There is another post here with some helpful information - though not helpful to me... It is here:

http://www.techsupportforum.com/f108/hp-dv8000-no-video-turns-on-and-power-light-flashes-rapidly-447679.html


----------



## blombardo (Aug 22, 2010)

Fixya has some info related to this- of course none of that data was helpful to me...


http://www.fixya.com/support/t248259-hp_pavilion_dv8000_help


This info is interesting... but not exactly helpful either.

http://www.uofr.net/~greg/hardware/laptop_power_troubleshooting/


----------



## night_shift (Sep 8, 2009)

Hi blombardo and welcome

You have researched this very well. You have been busy.



> I have a good power adapter.


You appear to have a good fault finding strategy and a plan, but just for my information, I know you have checked the output voltage and you are probably aware that most chargers and laptop power control circuits use SMART technology to communicate. I was wondering if you have tried another OEM charger to eliminate a communication problem. 



> I think the ac input has somehow fused with the battery input - and in turn disconnected itself so that the laptop believes that both the battery - and the ac input are BOTH battery.


I'm puzzled to why you think there is ac voltage at your battery!
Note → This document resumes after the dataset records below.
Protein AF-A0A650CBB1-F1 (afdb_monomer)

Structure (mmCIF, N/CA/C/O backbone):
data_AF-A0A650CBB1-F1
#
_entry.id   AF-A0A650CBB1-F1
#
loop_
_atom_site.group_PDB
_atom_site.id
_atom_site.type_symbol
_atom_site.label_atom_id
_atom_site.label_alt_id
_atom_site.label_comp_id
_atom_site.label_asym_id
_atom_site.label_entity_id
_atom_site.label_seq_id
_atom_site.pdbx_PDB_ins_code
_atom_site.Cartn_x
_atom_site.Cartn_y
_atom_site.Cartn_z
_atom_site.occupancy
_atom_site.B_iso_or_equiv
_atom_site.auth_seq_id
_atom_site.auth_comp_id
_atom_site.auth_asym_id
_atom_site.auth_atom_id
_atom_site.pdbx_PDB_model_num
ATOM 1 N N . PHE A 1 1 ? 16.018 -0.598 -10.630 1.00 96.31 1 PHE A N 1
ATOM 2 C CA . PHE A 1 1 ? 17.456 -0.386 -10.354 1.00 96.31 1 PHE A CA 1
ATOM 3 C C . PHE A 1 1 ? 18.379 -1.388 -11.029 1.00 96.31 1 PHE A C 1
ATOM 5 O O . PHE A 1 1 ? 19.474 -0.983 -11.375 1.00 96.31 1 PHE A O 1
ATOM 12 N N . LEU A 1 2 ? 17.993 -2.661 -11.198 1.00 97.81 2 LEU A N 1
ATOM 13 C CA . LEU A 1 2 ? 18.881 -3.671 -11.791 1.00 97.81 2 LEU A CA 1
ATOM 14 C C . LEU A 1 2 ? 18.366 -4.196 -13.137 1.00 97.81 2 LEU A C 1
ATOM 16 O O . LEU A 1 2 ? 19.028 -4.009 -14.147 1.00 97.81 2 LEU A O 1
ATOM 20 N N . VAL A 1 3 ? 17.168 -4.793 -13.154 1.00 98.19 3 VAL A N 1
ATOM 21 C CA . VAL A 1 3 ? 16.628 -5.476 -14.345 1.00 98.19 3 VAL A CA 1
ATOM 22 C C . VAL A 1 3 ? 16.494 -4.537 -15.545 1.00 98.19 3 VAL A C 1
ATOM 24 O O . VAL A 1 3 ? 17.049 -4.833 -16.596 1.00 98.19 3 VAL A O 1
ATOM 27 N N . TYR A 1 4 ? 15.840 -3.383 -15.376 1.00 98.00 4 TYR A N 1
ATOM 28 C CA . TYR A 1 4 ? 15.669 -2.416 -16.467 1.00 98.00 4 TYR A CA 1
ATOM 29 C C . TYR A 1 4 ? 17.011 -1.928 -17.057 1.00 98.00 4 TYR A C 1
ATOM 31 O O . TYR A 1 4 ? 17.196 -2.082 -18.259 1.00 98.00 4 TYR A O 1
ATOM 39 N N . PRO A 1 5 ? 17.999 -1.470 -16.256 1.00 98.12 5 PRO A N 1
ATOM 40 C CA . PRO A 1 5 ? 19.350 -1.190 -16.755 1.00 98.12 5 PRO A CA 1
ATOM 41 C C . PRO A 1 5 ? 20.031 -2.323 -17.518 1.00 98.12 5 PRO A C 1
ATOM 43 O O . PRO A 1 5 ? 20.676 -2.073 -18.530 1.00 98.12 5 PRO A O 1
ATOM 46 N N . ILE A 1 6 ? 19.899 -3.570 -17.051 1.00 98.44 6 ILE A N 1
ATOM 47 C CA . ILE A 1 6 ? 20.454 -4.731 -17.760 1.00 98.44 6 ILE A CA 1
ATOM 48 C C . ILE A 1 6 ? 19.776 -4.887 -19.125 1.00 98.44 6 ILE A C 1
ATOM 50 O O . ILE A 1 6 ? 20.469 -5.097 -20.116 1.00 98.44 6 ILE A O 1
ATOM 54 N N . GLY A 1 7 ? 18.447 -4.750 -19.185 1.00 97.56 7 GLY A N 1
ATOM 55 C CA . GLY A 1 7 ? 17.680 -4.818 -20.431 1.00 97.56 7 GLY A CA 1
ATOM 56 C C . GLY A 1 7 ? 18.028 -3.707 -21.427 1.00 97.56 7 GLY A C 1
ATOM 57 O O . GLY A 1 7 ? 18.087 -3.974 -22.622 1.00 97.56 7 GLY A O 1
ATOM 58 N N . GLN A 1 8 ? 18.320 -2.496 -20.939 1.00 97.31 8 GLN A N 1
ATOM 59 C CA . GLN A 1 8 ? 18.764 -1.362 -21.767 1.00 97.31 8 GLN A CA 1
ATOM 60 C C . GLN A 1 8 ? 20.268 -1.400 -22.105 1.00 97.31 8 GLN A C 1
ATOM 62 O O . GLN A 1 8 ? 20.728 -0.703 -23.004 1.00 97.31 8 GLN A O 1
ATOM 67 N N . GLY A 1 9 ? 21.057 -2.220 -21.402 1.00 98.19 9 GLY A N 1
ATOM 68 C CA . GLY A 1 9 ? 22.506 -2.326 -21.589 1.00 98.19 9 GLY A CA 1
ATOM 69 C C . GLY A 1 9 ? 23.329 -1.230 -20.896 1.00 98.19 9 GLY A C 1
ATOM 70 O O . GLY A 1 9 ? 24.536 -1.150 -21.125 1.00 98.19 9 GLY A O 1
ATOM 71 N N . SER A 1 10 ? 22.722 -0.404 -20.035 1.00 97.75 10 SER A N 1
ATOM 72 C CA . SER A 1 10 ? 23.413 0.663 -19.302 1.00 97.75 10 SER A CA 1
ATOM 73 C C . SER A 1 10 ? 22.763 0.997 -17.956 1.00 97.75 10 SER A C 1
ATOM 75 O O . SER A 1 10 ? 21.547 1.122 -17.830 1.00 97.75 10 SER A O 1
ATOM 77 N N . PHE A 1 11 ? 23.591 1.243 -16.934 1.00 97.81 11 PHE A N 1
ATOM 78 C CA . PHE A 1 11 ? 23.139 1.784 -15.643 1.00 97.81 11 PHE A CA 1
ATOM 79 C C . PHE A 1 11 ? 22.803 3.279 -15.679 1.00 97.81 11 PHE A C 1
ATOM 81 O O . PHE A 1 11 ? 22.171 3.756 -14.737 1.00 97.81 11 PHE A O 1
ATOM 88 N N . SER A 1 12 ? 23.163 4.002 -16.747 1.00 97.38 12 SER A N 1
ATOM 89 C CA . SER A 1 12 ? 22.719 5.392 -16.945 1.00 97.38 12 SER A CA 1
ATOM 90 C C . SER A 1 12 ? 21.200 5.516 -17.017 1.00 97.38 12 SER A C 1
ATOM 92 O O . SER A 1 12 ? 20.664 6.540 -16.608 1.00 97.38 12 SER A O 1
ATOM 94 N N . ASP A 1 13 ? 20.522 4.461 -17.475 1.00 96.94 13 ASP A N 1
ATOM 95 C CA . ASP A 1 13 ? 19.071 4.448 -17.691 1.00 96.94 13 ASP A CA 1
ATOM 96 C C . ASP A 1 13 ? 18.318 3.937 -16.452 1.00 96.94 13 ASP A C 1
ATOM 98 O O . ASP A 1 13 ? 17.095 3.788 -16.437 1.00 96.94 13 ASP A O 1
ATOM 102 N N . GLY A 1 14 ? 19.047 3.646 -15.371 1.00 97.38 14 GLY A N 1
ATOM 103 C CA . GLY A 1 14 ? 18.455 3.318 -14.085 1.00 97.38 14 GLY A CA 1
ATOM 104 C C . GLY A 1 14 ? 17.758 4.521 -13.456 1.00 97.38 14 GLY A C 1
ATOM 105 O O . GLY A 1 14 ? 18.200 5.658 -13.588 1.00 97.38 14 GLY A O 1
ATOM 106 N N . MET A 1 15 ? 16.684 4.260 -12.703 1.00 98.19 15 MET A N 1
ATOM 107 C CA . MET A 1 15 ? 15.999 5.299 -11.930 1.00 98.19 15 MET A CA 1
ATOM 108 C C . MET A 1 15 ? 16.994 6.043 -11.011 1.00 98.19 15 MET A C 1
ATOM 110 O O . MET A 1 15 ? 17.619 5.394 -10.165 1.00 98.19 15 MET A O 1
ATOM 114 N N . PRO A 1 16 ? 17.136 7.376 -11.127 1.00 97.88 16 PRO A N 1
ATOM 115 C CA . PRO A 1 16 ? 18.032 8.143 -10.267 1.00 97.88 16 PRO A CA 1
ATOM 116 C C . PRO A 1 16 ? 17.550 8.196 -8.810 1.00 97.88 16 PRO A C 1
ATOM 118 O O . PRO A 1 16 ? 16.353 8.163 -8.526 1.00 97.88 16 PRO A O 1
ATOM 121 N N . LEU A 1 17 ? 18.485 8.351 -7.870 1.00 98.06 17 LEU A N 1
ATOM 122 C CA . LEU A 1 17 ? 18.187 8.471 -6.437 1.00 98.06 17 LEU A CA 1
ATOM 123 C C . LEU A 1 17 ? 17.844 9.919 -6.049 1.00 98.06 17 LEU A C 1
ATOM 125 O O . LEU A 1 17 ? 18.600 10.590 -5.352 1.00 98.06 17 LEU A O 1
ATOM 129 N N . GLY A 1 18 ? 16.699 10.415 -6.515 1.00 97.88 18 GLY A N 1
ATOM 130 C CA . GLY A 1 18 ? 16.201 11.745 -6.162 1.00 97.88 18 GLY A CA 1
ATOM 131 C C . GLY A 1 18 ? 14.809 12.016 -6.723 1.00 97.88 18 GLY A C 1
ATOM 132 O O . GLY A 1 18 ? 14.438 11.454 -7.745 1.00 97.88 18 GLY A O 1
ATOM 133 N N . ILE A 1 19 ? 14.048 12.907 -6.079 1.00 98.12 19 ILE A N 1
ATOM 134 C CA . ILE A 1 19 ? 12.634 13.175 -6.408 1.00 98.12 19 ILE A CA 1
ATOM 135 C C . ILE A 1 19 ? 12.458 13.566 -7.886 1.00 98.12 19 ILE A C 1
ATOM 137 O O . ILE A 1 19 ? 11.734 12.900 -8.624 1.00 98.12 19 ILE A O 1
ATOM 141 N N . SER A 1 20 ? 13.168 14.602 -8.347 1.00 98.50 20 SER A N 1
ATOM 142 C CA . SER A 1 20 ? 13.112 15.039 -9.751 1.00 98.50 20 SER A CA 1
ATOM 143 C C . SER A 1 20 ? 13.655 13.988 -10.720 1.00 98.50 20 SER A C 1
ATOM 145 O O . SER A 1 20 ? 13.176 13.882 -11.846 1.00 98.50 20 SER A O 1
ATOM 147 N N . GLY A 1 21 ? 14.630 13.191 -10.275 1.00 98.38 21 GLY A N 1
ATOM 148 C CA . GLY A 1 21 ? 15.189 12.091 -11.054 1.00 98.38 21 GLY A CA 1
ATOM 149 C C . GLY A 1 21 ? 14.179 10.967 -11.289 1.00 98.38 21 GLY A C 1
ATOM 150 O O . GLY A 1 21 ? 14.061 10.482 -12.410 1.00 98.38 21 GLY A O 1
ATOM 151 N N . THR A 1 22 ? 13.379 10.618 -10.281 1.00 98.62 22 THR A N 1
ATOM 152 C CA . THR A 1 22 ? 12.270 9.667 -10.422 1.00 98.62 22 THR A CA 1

The ac is only present in the charger, all inputs to the laptop are smooth regulated dc. The only place you could (due to a fault) get the ac fusing with any dc component would be a short circuit between the mains stepdown transformer and voltage rectifier in the charger. This would be a catastrophic failure. Has the laptop or charger ever been exposed to liquid or high humidity. 

There is also power protection on your motherboard power control circuit from voltage surge, RF ripple, over/undervoltage, over current and reverse polarity protection.
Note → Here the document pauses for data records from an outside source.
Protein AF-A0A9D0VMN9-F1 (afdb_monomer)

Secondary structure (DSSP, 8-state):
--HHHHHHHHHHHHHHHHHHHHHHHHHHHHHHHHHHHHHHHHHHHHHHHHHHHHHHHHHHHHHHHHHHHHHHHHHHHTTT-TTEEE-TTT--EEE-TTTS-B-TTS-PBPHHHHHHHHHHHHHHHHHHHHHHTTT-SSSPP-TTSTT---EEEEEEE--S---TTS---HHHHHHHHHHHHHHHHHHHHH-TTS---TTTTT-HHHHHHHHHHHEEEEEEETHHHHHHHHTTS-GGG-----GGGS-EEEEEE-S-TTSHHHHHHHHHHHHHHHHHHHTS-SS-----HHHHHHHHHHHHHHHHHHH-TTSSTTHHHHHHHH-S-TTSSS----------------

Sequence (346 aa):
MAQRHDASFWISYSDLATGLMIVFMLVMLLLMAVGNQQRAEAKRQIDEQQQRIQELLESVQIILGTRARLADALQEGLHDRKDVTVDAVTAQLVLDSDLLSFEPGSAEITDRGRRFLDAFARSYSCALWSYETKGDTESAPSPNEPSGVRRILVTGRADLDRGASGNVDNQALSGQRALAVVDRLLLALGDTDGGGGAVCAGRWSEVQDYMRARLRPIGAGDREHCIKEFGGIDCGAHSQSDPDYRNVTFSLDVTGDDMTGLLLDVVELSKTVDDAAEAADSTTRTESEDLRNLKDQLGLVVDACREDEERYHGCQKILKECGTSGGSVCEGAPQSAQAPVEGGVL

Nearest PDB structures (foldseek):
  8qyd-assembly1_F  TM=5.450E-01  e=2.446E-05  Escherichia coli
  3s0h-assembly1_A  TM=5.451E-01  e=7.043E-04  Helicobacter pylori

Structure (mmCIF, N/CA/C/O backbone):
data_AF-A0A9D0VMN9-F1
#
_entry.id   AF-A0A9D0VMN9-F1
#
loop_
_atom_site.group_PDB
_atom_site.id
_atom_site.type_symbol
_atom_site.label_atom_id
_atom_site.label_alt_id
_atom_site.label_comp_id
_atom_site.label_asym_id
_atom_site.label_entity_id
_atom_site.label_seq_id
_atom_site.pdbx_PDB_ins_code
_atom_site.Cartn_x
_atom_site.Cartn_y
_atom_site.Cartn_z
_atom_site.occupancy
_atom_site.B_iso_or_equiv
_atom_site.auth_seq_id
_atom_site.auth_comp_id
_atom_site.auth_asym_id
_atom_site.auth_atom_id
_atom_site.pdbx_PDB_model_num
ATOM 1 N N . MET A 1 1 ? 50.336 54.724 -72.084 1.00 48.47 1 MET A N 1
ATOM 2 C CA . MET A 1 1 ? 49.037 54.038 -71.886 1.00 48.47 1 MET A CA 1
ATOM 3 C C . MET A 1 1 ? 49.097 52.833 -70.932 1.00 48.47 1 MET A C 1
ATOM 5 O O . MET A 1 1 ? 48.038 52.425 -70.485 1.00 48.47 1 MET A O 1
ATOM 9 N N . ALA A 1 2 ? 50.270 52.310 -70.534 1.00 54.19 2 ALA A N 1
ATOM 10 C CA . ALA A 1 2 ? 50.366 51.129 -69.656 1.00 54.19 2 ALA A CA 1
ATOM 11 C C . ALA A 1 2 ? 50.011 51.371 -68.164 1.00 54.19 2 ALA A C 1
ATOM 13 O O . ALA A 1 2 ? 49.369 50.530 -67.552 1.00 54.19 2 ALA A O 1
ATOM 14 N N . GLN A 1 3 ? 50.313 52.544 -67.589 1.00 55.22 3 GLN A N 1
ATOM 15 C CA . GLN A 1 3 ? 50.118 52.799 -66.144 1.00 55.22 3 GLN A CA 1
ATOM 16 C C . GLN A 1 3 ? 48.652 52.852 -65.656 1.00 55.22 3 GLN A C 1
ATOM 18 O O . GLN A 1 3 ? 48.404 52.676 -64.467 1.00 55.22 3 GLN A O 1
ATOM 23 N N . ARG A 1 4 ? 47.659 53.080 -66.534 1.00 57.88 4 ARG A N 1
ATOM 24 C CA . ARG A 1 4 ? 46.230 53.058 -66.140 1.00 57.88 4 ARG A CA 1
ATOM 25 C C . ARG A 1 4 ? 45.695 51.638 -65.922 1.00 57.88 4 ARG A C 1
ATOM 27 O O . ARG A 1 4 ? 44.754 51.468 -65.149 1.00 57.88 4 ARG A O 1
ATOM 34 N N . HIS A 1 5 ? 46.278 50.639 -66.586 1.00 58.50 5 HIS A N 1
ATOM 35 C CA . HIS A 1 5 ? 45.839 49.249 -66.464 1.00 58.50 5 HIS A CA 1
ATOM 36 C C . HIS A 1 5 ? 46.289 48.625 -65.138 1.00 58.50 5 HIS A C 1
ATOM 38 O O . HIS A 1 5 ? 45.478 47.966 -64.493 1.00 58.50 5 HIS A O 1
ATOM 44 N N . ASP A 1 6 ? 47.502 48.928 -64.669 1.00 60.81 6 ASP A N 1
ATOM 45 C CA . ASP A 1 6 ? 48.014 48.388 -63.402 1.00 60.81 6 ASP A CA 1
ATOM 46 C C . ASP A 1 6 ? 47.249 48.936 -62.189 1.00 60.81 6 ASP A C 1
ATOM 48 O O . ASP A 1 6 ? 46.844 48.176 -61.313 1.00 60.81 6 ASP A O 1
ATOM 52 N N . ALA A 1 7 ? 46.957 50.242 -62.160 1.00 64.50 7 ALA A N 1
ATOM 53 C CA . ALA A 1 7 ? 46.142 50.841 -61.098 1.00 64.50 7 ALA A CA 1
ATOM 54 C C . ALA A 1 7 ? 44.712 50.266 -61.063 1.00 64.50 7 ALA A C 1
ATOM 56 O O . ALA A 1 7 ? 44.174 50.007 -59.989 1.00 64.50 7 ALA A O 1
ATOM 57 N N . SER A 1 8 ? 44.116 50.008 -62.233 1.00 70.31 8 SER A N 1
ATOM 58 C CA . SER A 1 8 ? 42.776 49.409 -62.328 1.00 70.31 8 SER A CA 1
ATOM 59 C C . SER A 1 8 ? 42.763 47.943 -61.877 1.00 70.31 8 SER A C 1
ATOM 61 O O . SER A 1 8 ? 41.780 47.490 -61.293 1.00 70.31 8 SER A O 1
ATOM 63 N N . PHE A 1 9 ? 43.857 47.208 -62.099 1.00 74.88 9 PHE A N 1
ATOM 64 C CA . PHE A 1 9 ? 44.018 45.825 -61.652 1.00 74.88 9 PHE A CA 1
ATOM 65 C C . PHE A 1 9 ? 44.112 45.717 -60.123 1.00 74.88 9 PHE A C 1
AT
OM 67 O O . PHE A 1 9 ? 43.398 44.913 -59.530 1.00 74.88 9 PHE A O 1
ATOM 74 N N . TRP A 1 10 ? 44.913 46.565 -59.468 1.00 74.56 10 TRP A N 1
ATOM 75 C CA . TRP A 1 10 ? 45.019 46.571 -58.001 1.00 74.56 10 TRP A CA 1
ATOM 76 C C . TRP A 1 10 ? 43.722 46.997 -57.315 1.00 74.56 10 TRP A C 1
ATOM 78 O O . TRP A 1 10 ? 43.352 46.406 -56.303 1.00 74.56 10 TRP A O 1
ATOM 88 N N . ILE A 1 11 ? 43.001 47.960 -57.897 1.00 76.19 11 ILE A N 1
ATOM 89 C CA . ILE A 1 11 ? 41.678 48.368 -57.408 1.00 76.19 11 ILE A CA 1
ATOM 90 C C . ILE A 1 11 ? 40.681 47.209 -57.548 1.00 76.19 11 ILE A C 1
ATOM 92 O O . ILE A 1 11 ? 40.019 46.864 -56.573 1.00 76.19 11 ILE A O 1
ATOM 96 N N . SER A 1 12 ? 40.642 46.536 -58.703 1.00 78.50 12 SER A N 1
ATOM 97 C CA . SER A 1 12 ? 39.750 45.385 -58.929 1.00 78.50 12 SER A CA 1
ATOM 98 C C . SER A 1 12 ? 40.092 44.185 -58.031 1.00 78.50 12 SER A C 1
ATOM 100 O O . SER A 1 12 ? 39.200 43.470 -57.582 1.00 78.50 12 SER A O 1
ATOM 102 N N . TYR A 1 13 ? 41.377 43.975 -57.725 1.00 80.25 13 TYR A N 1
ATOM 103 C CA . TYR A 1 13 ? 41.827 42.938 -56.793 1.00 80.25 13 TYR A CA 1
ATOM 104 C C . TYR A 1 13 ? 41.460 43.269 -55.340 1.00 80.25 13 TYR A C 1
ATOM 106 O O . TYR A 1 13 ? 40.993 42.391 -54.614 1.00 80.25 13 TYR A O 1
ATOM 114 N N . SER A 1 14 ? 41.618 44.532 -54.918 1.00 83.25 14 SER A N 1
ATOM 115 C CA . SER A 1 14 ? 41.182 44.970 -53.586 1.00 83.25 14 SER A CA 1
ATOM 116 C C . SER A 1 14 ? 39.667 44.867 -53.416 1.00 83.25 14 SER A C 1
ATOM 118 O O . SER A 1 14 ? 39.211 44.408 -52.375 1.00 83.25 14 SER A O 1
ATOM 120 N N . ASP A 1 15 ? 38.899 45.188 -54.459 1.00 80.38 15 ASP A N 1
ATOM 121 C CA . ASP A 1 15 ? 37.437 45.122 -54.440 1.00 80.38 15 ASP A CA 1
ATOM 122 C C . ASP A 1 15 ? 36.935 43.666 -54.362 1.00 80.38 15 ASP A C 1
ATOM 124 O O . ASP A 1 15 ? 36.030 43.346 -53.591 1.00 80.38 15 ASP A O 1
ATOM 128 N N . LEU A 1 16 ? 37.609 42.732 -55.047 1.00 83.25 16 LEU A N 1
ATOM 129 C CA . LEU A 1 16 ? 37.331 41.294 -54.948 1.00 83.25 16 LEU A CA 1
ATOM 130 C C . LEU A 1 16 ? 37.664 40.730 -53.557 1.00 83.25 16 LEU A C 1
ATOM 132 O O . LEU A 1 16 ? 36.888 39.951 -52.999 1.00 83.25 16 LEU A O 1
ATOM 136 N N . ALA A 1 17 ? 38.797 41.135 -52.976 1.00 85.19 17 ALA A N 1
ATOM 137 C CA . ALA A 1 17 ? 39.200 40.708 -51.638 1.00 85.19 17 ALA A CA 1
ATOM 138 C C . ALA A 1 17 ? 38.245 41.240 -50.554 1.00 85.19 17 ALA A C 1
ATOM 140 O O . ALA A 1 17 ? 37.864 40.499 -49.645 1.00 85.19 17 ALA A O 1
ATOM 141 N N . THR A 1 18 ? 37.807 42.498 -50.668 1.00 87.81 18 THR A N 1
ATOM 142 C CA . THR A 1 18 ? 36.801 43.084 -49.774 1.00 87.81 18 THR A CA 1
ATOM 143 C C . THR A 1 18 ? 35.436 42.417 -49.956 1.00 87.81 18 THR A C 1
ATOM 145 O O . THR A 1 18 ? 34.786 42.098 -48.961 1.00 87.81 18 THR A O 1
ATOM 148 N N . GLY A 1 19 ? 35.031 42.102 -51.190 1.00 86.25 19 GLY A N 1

So faults like this are generally -

1. Power/charger failure.
2. DC jack socket/plug failure.
3. Motherboard power controller failure.
4. Failed or failing battery.
5. Rarely a bios issue, laptops have a fairely basic bios.
6. Cable damage ac mains or dc side.
7. shorts on your power pins or battery connection.
8. One number One issue is due to moisture ingress.

As for fault finding on the motherboard you would need to use an oscilloscope with the design drawings at hand (manufacturers dont part with this) to check voltage levels and ripple induction. You would not even get the manufacturer to do a mobo rapair to component level. 

1. I would prove your charger works 100%.
2. Check for the obvious. Cable damage and shorts etc.
3. Have a good look at the mobo for signs of component damage near or around the power input connector to your motherboard. Capacitors especially the SMD electrolytic capacitors, if these have been stressed they will bulge and leak. Look for burned components or fried tracks.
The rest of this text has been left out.